Punishment in Context

I didn’t closely follow the fuss kicked up by Eugene Volokh’s praise for Iran publicly hanging a serial killer, which seems to have ended in a good deal of intelligent analysis all round.

One of the most interesting arguments is that judicial punishment, in addition to its more obvious purposes, performs the useful function of restoring the self-esteem and public status of the victims, which would be damaged by their wrongs going unavenged.

What I didn’t see discussed was that this also applies to the judicial system and the state itself. A state which lets crimes go unpunished or nearly so loses respect in the eyes of its people — and not only those who are considering crimes themselves.

What constitutes sufficient punishment depends on the character of the culture itself. In a culture where violent death (legal or illegal) is commonplace, a state that won’t even kill people is likely to be seen as ineffectual — even if it is actually quite effective at detecting and deterring crimes. On the other hand, in a society that is free of violence, an execution penalty would make the state seem backward, rather than strong.

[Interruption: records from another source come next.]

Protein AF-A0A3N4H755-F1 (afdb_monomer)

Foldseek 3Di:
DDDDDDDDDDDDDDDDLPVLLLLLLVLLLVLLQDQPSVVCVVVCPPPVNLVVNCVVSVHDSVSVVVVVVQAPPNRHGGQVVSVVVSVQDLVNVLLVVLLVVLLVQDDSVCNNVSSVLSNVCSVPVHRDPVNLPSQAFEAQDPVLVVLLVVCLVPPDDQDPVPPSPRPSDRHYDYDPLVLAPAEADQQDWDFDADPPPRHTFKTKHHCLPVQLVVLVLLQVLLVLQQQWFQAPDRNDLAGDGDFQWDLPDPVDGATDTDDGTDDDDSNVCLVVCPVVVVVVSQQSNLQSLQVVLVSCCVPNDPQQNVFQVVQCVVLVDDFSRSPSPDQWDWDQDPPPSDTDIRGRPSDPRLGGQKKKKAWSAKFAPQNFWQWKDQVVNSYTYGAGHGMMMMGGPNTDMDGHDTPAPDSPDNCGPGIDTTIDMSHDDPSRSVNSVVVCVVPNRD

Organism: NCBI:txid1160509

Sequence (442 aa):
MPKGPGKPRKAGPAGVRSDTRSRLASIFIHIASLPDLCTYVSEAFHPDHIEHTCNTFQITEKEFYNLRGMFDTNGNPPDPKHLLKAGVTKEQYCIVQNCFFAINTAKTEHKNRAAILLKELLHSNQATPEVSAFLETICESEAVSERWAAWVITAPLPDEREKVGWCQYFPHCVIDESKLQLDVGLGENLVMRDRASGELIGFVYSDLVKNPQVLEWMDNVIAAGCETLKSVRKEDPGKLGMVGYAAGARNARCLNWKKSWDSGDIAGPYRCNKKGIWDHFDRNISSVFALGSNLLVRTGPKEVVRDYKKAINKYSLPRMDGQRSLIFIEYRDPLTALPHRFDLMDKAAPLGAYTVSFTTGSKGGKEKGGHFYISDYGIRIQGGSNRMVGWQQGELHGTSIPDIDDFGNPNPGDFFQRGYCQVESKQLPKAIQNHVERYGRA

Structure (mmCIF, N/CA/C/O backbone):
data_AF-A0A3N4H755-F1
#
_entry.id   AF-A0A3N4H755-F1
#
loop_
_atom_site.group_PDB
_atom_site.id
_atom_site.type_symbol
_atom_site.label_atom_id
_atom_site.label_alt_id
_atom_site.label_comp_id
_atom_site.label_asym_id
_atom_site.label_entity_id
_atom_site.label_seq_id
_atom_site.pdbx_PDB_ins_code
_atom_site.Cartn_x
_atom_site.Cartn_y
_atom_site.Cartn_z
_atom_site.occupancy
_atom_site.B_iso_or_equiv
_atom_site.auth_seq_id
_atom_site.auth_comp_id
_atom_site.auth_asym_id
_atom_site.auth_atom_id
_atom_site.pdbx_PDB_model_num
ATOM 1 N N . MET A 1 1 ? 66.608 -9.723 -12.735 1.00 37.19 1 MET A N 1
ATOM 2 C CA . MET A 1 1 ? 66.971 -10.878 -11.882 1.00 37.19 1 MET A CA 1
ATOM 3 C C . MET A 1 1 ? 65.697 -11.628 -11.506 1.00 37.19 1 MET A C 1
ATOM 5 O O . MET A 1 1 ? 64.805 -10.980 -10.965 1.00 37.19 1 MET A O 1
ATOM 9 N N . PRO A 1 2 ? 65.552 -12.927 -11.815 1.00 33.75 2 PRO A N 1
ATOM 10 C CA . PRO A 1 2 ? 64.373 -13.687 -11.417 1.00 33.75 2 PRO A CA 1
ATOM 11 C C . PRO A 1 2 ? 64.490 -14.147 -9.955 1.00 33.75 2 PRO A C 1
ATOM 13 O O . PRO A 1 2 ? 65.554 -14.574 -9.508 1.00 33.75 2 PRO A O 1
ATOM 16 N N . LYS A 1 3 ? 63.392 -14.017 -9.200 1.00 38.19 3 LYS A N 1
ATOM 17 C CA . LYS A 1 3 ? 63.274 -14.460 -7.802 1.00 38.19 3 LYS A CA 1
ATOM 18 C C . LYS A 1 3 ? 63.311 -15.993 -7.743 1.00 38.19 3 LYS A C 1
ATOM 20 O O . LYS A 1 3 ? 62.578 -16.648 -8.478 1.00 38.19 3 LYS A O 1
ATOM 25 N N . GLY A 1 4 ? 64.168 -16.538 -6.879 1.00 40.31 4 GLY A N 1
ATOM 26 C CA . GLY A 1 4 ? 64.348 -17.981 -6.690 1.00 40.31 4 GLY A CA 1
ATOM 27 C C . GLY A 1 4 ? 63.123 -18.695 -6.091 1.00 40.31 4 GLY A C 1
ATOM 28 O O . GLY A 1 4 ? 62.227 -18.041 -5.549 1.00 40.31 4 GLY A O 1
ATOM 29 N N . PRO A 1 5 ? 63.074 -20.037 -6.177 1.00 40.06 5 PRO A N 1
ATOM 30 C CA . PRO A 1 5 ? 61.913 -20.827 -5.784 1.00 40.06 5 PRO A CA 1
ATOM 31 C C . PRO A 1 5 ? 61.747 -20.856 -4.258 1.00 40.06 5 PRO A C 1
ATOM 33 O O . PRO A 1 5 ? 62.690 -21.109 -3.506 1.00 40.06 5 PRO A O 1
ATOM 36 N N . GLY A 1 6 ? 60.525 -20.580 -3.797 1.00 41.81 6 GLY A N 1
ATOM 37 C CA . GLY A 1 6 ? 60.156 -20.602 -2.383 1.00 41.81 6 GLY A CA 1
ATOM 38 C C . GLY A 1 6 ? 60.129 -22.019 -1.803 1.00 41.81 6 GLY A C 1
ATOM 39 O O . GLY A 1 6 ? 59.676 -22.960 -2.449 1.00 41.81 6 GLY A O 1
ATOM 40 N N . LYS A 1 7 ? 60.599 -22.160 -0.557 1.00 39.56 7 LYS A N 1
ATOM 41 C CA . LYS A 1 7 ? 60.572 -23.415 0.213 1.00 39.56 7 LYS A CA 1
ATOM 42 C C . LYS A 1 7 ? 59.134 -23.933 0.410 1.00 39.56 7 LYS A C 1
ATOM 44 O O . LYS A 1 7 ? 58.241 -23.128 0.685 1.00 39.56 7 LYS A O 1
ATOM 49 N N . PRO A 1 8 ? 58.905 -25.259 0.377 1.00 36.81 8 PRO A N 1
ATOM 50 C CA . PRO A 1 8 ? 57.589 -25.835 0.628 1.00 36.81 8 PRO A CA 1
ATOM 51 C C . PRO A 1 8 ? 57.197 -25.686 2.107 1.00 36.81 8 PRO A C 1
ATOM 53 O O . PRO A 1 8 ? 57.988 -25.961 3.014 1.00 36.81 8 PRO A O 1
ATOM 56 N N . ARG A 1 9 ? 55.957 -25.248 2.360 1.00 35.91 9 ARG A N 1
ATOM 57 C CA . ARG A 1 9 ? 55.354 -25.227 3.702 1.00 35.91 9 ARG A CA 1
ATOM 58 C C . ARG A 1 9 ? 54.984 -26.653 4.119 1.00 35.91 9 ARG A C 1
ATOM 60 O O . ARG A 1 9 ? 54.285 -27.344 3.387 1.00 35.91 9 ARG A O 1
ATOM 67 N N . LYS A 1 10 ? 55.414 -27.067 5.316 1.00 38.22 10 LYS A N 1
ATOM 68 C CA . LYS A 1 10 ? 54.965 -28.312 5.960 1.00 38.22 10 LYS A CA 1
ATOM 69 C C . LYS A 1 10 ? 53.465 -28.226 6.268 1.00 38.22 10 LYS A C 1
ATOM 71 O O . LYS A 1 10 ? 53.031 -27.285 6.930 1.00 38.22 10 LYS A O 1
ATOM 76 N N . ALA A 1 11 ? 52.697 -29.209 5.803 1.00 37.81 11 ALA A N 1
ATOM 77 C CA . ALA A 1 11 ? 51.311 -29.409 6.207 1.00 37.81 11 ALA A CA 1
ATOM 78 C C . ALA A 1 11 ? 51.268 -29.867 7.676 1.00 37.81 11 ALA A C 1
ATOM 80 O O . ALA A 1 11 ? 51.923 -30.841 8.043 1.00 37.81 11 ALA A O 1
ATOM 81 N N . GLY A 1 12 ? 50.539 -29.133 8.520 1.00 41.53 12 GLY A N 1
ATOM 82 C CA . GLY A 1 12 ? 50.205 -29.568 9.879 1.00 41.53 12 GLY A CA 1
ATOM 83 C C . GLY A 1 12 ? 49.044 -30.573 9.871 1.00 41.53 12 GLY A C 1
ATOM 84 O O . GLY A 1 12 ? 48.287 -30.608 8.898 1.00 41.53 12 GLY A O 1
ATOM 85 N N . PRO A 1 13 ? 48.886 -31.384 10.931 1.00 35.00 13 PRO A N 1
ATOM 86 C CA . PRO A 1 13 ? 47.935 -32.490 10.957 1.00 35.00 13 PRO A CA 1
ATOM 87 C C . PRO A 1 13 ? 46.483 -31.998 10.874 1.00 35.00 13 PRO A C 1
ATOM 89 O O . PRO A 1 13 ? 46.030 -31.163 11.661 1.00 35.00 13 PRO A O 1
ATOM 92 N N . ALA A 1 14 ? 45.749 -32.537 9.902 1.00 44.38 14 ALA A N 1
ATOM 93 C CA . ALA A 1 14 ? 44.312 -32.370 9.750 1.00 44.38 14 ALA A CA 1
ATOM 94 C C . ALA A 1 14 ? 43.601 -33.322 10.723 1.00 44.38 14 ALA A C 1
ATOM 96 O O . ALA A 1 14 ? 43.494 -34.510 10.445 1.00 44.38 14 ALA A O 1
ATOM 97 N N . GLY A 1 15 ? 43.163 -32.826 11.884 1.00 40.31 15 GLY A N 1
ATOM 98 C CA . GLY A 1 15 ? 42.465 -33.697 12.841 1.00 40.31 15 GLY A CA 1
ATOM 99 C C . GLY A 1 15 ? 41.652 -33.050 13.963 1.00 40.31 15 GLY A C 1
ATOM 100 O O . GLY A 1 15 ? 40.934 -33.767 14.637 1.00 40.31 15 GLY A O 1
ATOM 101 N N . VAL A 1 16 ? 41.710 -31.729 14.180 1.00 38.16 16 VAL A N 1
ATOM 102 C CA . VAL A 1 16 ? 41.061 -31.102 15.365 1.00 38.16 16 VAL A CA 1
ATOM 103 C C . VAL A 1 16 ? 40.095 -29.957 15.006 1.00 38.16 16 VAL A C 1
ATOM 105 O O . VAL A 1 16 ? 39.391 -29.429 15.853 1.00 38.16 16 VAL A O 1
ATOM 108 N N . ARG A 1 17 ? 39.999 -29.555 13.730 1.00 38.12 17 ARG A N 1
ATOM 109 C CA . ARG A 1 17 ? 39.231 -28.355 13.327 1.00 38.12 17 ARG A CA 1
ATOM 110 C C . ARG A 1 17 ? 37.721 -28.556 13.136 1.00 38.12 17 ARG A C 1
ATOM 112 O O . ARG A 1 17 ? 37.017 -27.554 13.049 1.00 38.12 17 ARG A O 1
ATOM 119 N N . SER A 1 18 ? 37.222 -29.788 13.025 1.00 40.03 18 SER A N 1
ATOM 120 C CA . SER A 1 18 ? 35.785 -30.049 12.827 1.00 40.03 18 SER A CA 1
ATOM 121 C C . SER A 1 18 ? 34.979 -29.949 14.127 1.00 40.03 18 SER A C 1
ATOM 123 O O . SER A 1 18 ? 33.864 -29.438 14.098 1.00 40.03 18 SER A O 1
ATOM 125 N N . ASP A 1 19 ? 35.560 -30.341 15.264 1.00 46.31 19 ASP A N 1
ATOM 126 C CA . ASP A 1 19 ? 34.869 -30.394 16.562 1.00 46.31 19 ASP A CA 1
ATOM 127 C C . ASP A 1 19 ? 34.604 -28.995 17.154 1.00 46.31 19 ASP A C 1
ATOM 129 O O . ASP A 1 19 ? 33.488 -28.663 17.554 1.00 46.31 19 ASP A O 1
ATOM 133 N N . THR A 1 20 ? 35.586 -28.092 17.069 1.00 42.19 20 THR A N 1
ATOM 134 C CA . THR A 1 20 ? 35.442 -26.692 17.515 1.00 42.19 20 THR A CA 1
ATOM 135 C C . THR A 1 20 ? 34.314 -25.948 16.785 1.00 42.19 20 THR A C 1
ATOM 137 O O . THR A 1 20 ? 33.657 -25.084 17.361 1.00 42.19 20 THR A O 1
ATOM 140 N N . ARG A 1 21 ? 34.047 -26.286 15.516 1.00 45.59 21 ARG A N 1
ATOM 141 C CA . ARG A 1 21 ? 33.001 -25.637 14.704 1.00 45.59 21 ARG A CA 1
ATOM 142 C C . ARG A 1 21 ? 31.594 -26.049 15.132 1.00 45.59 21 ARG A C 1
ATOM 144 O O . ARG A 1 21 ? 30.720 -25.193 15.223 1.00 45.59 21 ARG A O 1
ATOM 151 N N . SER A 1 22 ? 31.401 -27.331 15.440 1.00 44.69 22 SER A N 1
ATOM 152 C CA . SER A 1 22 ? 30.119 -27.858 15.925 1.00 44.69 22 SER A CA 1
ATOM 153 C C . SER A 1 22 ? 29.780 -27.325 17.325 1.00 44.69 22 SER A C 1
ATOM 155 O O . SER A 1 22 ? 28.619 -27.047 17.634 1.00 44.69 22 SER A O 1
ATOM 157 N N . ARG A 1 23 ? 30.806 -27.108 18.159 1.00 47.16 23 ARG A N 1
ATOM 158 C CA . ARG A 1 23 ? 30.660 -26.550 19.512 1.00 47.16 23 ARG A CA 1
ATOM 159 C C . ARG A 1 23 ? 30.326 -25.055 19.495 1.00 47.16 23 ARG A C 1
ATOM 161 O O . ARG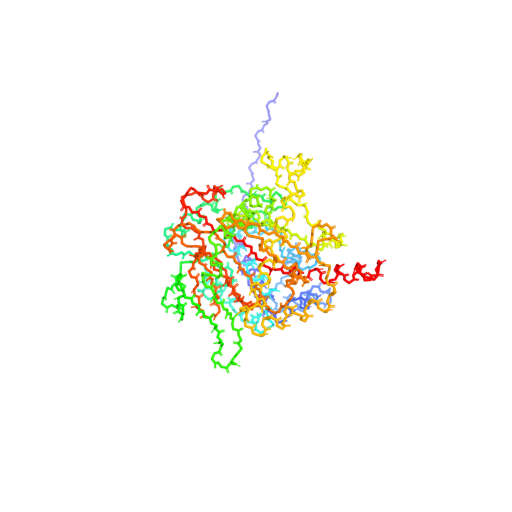 A 1 23 ? 29.396 -24.651 20.183 1.00 47.16 23 ARG A O 1
ATOM 168 N N . LEU A 1 24 ? 30.984 -24.254 18.648 1.00 44.19 24 LEU A N 1
ATOM 169 C CA . LEU A 1 24 ? 30.670 -22.823 18.474 1.00 44.19 24 LEU A CA 1
ATOM 170 C C . LEU A 1 24 ? 29.238 -22.577 17.979 1.00 44.19 24 LEU A C 1
ATOM 172 O O . LEU A 1 24 ? 28.571 -21.671 18.477 1.00 44.19 24 LEU A O 1
ATOM 176 N N . ALA A 1 25 ? 28.746 -23.412 17.060 1.00 45.50 25 ALA A N 1
ATOM 177 C CA . ALA A 1 25 ? 27.349 -23.375 16.636 1.00 45.50 25 ALA A CA 1
ATOM 178 C C . ALA A 1 25 ? 26.399 -23.671 17.811 1.00 45.50 25 ALA A C 1
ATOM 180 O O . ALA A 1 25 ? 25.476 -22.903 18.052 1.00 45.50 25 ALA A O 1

In some circumstances then, it might be necessary for a state to use penalties such as Iran does, just to assert its authority.

If one accepts this argument it means that he should be cautious about applying the standards of humane punishment appropriate to his society, to other countries. I am happy living in a country without the death penalty, but I’m not sure it’s reasonable to attempt to insist that other countries do the same. The USA is seen, both here and there, as a more violent place. (This may well be an inaccurate view, but for these purposes the perception is probably more important than the reality). Is their retention of the death penalty a rejection of civilised standards, or a rational response to conditions?

There are caveats: the influence would presumably work both ways — while a society conditioned to violence might demand violent punishments, an abandonment of those punishments might delegitimise violence within the society. Furthermore, I think our governments have more status and authority than is good for us, and reducing that might be preferable. But neither of those really apply to states where violence is deeply ingrained, and where the state is in danger of disintegrating altogether.

Protest Votes and Fringe Parties

A few ideas to bring together on dealing with a first-past-the-post electoral system.

Assuming you’re not one of the few lucky people who have a major party that
shares your policies, you have several choices:

  • Ignore politics (most popular option by a long, long way)
  • Vote for the party nearest your views and count that as enough
  • Vote tactically against the party furthest from your views and count that as enough
  • Spoil your ballot in an attempt to show disaffection
  • Vote for the major party most likely to change the voting system
  • Join the party nearest your views and try to move it in your direction
  • Support a minor party in the hope it will become a major party
  • Support a minor party in the hope it will affect the policies of the major party.

I would have thought the above list was exhaustive, but a new tactic has been introduced:

  • Vote tactically against the major party you’re closest to in the hope of affecting its policies

The first five are working with the parties as they are — either making the best of what’s
offered or attempting to change the voting system.

The next three attempt to change the political shape within the same system.

The only recent UK example of a minor party getting anywhere near becoming major is the SDP, which was formed by disaffected Labour MPs in the 1980s, won a few seats and eventually merged with the Liberal Party to form the current Liberal Democratic Party. The last new major party before that was the Labour Party.